Multi-Dimensional Refinement Graph Convolutional Network with Robust Decouple Loss for Fine-Grained Skeleton-Based Action Recognition
This work addresses the problem of distinguishing similar actions in noisy skeleton data for applications like human-computer interaction, though it appears incremental as it builds on existing graph convolutional networks.
The paper tackles fine-grained skeleton-based action recognition by proposing a Multi-Dimensional Refinement Graph Convolutional Network with Robust Decouple Loss, achieving state-of-the-art performance on datasets like FineGym99, FSD-10, and NTU-RGB+D X-view.

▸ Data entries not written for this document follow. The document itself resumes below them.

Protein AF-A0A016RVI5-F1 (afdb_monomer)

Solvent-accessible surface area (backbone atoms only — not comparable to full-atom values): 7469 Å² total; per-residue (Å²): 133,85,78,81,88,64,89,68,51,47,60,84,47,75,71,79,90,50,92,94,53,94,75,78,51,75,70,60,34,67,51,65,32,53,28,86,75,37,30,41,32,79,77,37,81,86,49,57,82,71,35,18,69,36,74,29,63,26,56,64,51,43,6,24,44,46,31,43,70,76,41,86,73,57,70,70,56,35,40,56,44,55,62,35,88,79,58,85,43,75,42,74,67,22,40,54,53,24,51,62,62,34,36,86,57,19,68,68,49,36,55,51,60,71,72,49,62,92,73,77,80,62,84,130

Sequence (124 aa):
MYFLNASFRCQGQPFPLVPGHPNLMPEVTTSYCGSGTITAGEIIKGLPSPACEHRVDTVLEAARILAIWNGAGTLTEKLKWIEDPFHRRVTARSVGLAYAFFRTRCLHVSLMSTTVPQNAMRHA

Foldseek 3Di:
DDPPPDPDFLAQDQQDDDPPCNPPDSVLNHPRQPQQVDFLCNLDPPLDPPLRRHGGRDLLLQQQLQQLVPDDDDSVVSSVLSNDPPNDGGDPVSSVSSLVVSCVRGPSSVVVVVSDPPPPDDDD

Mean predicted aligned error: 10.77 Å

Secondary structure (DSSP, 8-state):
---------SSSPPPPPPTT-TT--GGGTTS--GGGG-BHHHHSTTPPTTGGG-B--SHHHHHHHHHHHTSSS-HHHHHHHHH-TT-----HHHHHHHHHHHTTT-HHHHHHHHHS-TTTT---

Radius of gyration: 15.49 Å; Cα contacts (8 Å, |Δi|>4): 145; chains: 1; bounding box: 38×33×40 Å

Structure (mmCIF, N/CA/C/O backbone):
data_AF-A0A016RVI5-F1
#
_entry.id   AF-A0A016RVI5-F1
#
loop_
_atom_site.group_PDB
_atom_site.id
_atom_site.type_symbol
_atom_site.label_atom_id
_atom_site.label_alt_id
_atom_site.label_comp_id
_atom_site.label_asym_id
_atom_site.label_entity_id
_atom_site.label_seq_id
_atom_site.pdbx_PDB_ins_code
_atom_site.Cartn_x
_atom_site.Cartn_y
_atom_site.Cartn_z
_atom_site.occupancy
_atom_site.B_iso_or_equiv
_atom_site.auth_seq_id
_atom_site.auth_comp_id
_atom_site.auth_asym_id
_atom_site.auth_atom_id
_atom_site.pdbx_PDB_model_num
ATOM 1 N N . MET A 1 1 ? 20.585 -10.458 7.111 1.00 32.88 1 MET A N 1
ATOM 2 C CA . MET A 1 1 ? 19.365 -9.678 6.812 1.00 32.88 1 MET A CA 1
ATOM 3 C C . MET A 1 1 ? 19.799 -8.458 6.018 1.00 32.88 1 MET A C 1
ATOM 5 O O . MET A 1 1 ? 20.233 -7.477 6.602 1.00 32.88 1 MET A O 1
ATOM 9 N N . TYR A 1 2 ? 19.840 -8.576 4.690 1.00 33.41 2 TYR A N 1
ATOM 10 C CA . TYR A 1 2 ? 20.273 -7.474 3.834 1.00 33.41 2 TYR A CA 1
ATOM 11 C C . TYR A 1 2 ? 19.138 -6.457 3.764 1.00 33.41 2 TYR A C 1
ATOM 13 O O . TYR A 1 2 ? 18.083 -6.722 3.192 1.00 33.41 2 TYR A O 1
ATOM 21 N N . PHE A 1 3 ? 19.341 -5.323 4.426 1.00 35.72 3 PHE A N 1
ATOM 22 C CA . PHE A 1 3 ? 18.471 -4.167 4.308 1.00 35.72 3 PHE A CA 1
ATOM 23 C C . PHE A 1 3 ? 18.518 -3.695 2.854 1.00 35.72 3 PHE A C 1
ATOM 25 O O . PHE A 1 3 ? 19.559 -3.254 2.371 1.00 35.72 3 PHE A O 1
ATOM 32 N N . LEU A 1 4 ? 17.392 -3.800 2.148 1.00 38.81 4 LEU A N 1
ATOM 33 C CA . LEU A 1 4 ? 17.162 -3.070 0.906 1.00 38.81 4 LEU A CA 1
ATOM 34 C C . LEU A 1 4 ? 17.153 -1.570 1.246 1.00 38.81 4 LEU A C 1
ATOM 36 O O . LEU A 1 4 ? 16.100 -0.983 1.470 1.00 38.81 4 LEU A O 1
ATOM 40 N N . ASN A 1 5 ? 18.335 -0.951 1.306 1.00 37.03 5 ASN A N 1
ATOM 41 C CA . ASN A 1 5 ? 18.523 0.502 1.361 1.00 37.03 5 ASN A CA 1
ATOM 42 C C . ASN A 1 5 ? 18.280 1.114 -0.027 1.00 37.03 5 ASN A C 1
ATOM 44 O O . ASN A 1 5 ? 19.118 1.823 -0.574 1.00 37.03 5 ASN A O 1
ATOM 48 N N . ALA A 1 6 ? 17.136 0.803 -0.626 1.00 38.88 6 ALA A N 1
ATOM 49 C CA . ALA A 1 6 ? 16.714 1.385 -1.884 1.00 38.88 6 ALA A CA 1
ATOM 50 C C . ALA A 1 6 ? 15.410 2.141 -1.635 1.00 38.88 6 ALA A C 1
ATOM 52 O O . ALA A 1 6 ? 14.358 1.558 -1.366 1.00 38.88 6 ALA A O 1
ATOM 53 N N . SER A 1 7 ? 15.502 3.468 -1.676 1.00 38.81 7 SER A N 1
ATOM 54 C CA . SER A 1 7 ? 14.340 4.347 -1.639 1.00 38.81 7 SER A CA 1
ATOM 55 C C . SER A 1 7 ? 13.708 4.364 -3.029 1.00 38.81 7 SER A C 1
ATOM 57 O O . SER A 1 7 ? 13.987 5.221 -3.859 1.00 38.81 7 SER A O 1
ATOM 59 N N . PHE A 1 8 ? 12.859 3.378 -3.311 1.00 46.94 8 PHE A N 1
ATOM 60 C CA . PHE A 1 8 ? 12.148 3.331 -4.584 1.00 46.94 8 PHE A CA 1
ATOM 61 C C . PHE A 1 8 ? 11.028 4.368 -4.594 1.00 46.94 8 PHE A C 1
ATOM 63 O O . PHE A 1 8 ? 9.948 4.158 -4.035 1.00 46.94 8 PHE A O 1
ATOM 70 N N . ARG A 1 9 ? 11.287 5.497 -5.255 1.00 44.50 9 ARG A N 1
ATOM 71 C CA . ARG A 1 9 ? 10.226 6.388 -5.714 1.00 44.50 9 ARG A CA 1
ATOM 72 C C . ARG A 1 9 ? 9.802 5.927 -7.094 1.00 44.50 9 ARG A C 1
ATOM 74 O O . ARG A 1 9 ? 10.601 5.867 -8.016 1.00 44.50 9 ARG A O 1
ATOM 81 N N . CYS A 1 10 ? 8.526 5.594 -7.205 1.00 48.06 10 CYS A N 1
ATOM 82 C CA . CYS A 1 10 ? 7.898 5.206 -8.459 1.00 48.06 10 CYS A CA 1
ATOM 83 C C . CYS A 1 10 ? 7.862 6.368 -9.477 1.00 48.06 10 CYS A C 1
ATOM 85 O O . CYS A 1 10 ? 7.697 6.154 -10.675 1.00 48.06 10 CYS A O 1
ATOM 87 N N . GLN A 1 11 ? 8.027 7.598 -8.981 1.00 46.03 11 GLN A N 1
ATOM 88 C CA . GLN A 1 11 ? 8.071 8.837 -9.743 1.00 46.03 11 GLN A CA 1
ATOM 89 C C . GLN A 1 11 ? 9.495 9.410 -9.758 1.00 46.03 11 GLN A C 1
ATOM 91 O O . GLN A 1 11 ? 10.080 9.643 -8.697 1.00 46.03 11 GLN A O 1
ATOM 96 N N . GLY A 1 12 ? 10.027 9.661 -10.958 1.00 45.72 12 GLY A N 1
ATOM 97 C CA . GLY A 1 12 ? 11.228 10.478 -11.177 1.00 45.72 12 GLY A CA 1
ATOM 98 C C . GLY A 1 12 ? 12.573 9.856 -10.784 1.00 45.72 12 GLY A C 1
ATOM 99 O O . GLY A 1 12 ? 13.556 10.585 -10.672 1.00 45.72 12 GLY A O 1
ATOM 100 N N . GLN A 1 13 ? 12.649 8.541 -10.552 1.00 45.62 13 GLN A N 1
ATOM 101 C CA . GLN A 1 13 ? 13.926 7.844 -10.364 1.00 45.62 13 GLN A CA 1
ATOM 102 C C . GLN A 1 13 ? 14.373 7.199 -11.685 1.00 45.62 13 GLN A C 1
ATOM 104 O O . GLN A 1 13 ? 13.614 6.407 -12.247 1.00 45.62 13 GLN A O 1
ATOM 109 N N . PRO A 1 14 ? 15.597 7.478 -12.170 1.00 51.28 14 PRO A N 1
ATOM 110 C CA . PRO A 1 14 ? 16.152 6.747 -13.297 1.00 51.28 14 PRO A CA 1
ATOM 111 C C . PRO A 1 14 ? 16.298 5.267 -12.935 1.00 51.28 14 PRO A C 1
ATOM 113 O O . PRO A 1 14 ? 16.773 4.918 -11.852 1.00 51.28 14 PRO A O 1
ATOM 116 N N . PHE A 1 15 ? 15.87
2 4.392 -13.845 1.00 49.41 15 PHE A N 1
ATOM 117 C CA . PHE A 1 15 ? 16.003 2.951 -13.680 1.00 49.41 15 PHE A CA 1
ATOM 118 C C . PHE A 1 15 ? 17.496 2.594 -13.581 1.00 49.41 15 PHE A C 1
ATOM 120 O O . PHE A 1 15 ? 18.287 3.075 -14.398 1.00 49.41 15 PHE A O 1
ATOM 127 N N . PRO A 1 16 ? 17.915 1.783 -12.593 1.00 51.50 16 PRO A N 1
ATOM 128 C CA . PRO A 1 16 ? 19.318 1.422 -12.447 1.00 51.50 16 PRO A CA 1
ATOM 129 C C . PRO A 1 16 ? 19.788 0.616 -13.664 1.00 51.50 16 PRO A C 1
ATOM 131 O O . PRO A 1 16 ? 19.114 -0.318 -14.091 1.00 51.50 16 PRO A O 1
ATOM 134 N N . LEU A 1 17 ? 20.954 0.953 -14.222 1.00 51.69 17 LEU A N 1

Graph convolutional networks have been widely used in skeleton-based action recognition. However, existing approaches are limited in fine-grained action recognition due to the similarity of inter-class data. Moreover, the noisy data from pose extraction increases the challenge of fine-grained recognition. In this work, we propose a flexible attention block called Channel-Variable Spatial-Temporal Attention (CVSTA) to enhance the discriminative power of spatial-temporal joints and obtain a more compact intra-class feature distribution. Based on CVSTA, we construct a Multi-Dimensional Refinement Graph Convolutional Network (MDR-GCN), which can improve the discrimination among channel-, joint- and frame-level features for fine-grained actions. Furthermore, we propose a Robust Decouple Loss (RDL), which significantly boosts the effect of the CVSTA and reduces the impact of noise. The proposed method combining MDR-GCN with RDL outperforms the known state-of-the-art skeleton-based approaches on fine-grained datasets, FineGym99 and FSD-10, and also on the coarse dataset NTU-RGB+D X-view version.